For science to move forward, it is essential that key research findings be reproducible. However, current publication and career progression models do not value replication. It is almost guaranteed that a replication study will be published in a journal with a lower impact factor than the journal where the original study was published.

As pointed out by McLoughlin & Drummond (2017) in a recent Experimental Physiology editorial, replication studies are often rejected on grounds that they lack novelty, because novelty is a key requirement for consideration of a manuscript by many journals. To help reverse this trend, Experimental Physiology is leading the way by introducing a new category of research article focused on replication.


In their editorial, McLoughlin & Drummond (2017) suggest that important new findings must be replicated by others before being accepted by the community, but discoveries of lesser importance may be of little value and thus not warrant replication.

Regardless of the importance of a discovery, replication studies have historically been difficult to publish in high-end journals. Thus, in a publish-or-perish research environment, there is little incentive for researchers to undertake a replication study.

A new category of research publication

Because of the current difficulties and lack of incentives to publish replication studies, Experimental Physiology has introduced a new category of research publication. Submissions that adhere to three criteria established by the journal will be published regardless of whether the findings agree with or contradict the original report.

As you will see, the three criteria ensure that replications studies make a useful contribution to their field of study.

Criteria 1: Target novel findings of physiological importance

Replication studies submitted under this new publication category must seek to reproduce a novel finding that is considered an important advancement in the field of integrative and translational physiology; a finding worth confirming.

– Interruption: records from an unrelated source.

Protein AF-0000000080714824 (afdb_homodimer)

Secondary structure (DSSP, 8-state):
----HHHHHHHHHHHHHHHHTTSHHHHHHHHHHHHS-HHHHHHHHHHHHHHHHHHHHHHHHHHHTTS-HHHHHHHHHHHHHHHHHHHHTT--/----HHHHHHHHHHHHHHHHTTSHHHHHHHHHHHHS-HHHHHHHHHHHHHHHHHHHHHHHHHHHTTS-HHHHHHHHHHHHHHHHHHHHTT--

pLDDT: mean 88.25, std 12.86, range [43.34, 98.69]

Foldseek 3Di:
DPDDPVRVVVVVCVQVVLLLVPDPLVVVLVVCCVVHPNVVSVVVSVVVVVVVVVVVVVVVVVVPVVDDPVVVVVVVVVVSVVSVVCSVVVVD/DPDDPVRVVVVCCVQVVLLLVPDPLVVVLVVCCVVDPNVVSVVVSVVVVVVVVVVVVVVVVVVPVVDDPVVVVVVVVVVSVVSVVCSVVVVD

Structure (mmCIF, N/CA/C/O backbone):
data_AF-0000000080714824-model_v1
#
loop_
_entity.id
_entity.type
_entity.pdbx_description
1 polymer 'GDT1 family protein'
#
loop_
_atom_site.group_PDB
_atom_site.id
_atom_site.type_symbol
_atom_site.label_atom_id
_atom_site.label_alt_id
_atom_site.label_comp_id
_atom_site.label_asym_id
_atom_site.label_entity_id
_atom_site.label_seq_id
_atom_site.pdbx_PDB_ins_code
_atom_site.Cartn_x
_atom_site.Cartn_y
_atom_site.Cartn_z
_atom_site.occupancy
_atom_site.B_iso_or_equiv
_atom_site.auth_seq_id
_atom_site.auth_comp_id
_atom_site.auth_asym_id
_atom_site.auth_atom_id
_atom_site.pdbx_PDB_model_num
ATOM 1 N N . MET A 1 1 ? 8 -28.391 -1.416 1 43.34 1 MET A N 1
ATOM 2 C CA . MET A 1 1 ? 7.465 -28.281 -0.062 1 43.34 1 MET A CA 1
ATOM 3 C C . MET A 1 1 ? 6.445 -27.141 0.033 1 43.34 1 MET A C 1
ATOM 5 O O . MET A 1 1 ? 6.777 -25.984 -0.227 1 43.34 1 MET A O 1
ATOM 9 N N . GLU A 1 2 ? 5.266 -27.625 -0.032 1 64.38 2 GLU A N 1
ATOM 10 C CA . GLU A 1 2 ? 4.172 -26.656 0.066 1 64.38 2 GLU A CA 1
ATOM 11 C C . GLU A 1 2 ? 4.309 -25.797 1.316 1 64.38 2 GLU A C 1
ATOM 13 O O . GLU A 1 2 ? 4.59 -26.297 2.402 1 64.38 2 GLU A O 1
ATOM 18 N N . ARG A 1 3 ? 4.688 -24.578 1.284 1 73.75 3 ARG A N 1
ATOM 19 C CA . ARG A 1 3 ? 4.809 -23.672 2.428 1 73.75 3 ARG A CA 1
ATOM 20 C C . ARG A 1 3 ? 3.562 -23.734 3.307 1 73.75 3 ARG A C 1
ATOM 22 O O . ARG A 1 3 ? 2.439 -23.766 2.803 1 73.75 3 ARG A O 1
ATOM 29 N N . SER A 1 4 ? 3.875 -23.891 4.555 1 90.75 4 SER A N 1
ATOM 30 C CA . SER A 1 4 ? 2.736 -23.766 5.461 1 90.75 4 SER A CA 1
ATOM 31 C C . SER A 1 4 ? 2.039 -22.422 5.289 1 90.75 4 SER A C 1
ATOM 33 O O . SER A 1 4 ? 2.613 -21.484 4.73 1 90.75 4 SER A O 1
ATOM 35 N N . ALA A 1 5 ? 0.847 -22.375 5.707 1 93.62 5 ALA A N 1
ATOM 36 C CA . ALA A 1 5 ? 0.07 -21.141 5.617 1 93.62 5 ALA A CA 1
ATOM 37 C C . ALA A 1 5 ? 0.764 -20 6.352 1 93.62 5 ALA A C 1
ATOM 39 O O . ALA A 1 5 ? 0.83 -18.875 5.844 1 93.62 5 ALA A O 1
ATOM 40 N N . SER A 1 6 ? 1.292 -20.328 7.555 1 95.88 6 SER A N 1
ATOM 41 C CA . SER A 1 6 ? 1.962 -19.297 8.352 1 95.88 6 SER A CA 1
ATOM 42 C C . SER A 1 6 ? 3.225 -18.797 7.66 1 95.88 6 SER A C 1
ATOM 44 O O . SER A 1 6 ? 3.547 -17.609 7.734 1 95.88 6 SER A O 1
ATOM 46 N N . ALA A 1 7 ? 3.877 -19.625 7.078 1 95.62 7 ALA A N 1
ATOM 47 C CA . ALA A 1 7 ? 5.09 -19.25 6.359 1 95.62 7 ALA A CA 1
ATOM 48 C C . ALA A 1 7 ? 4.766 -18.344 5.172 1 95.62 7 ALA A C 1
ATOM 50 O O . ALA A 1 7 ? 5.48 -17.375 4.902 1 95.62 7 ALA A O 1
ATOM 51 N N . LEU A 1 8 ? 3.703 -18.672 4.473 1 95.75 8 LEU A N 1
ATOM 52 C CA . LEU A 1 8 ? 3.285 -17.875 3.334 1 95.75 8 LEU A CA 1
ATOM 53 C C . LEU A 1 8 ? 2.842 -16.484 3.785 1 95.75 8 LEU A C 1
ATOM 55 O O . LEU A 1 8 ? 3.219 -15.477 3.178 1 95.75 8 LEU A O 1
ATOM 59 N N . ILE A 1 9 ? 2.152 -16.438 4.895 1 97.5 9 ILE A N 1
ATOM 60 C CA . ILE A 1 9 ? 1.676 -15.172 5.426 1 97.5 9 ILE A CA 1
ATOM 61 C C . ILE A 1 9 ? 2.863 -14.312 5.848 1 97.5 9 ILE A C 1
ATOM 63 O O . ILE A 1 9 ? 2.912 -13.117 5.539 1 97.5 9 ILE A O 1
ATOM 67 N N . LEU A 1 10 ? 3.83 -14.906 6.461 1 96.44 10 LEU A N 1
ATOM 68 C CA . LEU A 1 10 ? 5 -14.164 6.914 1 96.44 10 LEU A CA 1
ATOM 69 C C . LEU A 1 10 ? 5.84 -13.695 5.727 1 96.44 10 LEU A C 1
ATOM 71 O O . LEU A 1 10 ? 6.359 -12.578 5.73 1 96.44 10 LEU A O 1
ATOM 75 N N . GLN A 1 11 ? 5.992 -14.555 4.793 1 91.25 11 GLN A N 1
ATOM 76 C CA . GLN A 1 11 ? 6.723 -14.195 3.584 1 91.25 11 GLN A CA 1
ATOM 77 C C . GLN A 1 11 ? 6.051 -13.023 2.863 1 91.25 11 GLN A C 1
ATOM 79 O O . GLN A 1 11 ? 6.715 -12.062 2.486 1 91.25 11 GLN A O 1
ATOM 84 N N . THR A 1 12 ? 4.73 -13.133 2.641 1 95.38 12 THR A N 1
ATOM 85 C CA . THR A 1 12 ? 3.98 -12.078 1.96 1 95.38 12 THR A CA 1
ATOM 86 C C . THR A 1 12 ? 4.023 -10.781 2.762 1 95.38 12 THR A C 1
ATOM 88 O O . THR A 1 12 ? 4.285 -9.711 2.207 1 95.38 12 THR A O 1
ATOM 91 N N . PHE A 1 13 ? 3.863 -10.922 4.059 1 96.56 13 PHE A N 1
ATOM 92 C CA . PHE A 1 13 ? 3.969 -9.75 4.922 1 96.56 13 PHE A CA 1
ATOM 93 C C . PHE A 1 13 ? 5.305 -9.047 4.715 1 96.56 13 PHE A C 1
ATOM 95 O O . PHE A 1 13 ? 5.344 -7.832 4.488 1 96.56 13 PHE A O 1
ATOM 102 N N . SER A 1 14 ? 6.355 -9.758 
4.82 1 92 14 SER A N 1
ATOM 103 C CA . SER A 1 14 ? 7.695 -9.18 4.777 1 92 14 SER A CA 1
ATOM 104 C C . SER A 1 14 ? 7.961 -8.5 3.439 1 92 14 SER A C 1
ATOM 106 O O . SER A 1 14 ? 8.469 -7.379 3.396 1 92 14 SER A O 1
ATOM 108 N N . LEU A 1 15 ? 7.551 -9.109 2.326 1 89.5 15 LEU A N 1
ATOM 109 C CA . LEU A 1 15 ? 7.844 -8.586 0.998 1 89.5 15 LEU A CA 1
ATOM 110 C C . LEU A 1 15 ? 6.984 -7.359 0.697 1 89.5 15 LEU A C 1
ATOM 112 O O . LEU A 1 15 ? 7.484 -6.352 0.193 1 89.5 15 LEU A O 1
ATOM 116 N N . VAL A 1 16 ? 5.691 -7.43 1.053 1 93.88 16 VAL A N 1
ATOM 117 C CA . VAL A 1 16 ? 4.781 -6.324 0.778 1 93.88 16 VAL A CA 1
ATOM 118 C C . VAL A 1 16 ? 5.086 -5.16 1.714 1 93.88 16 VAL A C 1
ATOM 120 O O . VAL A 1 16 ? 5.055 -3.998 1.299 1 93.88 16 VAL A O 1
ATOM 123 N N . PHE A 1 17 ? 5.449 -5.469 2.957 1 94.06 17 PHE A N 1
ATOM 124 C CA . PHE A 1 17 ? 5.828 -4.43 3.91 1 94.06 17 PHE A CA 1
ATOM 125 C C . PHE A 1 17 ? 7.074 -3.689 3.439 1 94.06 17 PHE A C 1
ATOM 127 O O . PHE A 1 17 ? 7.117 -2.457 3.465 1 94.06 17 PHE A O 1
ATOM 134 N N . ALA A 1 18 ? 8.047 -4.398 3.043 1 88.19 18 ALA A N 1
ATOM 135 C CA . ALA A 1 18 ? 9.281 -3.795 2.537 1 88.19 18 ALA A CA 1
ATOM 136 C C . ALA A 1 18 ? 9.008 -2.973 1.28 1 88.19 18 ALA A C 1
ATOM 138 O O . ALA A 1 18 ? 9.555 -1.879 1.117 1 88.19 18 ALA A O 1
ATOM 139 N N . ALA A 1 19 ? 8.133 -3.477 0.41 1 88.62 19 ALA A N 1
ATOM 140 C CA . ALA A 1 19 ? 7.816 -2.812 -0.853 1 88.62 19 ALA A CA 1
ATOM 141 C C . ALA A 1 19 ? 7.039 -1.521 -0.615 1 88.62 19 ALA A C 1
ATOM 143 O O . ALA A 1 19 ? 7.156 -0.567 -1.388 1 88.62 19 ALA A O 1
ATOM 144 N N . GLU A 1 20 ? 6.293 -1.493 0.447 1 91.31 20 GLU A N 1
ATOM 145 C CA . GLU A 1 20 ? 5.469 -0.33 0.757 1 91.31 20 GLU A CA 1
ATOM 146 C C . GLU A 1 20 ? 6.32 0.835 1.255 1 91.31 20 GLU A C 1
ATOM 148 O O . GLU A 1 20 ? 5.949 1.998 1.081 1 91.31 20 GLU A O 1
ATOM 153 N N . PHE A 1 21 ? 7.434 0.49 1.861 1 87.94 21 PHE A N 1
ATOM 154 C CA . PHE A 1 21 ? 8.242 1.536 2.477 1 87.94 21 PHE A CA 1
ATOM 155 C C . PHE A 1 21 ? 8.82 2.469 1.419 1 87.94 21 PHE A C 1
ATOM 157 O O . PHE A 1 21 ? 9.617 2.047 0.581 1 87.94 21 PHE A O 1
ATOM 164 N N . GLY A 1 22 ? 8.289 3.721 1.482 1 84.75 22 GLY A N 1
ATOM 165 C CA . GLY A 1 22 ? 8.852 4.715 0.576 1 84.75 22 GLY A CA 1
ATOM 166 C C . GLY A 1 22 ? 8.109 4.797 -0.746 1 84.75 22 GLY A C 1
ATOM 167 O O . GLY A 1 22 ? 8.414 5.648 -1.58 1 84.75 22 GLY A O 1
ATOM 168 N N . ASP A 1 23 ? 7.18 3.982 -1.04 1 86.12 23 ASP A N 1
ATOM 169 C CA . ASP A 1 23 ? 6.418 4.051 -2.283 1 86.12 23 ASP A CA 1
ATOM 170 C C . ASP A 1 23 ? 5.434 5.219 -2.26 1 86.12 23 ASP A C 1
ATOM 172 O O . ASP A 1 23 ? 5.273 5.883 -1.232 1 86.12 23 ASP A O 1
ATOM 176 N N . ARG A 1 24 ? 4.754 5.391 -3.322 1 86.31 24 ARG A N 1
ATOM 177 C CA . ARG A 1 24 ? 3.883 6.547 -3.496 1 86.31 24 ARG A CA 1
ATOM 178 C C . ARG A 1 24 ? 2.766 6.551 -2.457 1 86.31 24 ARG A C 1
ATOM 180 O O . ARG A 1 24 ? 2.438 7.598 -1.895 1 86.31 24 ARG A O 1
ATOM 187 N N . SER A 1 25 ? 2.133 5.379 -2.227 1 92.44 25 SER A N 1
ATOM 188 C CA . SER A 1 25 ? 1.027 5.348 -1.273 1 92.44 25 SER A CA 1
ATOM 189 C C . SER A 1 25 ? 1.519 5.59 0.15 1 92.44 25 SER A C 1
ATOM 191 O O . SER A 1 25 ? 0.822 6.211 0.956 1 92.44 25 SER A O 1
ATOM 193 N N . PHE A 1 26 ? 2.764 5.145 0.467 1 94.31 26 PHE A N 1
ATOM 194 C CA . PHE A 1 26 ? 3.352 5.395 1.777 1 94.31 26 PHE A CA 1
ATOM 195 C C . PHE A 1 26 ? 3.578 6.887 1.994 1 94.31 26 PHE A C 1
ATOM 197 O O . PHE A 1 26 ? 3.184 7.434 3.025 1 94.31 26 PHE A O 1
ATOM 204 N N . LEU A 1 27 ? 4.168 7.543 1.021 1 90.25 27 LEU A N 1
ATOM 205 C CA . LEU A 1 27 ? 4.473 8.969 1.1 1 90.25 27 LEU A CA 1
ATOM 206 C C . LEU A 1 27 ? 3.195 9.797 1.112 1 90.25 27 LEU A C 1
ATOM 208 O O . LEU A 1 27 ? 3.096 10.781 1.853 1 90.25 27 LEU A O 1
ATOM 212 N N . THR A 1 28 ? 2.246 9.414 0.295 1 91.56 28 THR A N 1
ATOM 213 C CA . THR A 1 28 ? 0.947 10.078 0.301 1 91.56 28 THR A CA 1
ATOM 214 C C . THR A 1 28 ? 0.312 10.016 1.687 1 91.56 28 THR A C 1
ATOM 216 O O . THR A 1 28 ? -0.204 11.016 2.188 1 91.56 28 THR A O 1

The study should be undertaken by an independent research group and follow as closely as possible the methods used in the original publication.

Criteria 2: Make all individual subject data freely accessible

The criteria ensures that the data can be used in any future study that combines data sets to establish more robust estimates of effect sizes. This approach, which can help confirm the importance of a novel finding, is called individual participant data meta-analysis in other fields.

Criteria 3: Sufficiently large experimental groups

The proposed replication study must have sufficiently large experimental groups to make a meaningful contribution. One option proposed by the authors is to have an n=10 in each experimental group. This recommendation seems geared towards animal studies. The other option proposed by the authors seems more appropriate for studies involving human subjects: the number of subjects in each group should provide sufficient statistical power to detect the important effect reported in the original study.

In their editorial, McLoughlin & Drummond (2017) remind readers that a perfect replication study with the same sample size has only a 50% chance of discovering a significant difference (p<0.05) between groups.

In most cases, replication studies should have greater statistical power to detect an effect than the original study. These studies should also seek to detect an effect size that is less that the first reported.


While this editorial points out that this type of replication study will help physiological researchers to decide whether a novel finding is real and large enough to have general physiological importance, it will be interesting to see how many of these papers are published in the coming years. This new category of publication does provide a new opportunity for researchers to publish important replication studies. Ironically, it does mean that researchers conducting a replication study will likely have to do more work than the authors of the original study. In a system where novelty is valued above all else, what is the incentive for researchers to undertake such studies?


McLoughlin P, Drummond G (2017). Publishing replication studies to support excellence in physiological research. Exp Physiol 102: 1041-1043.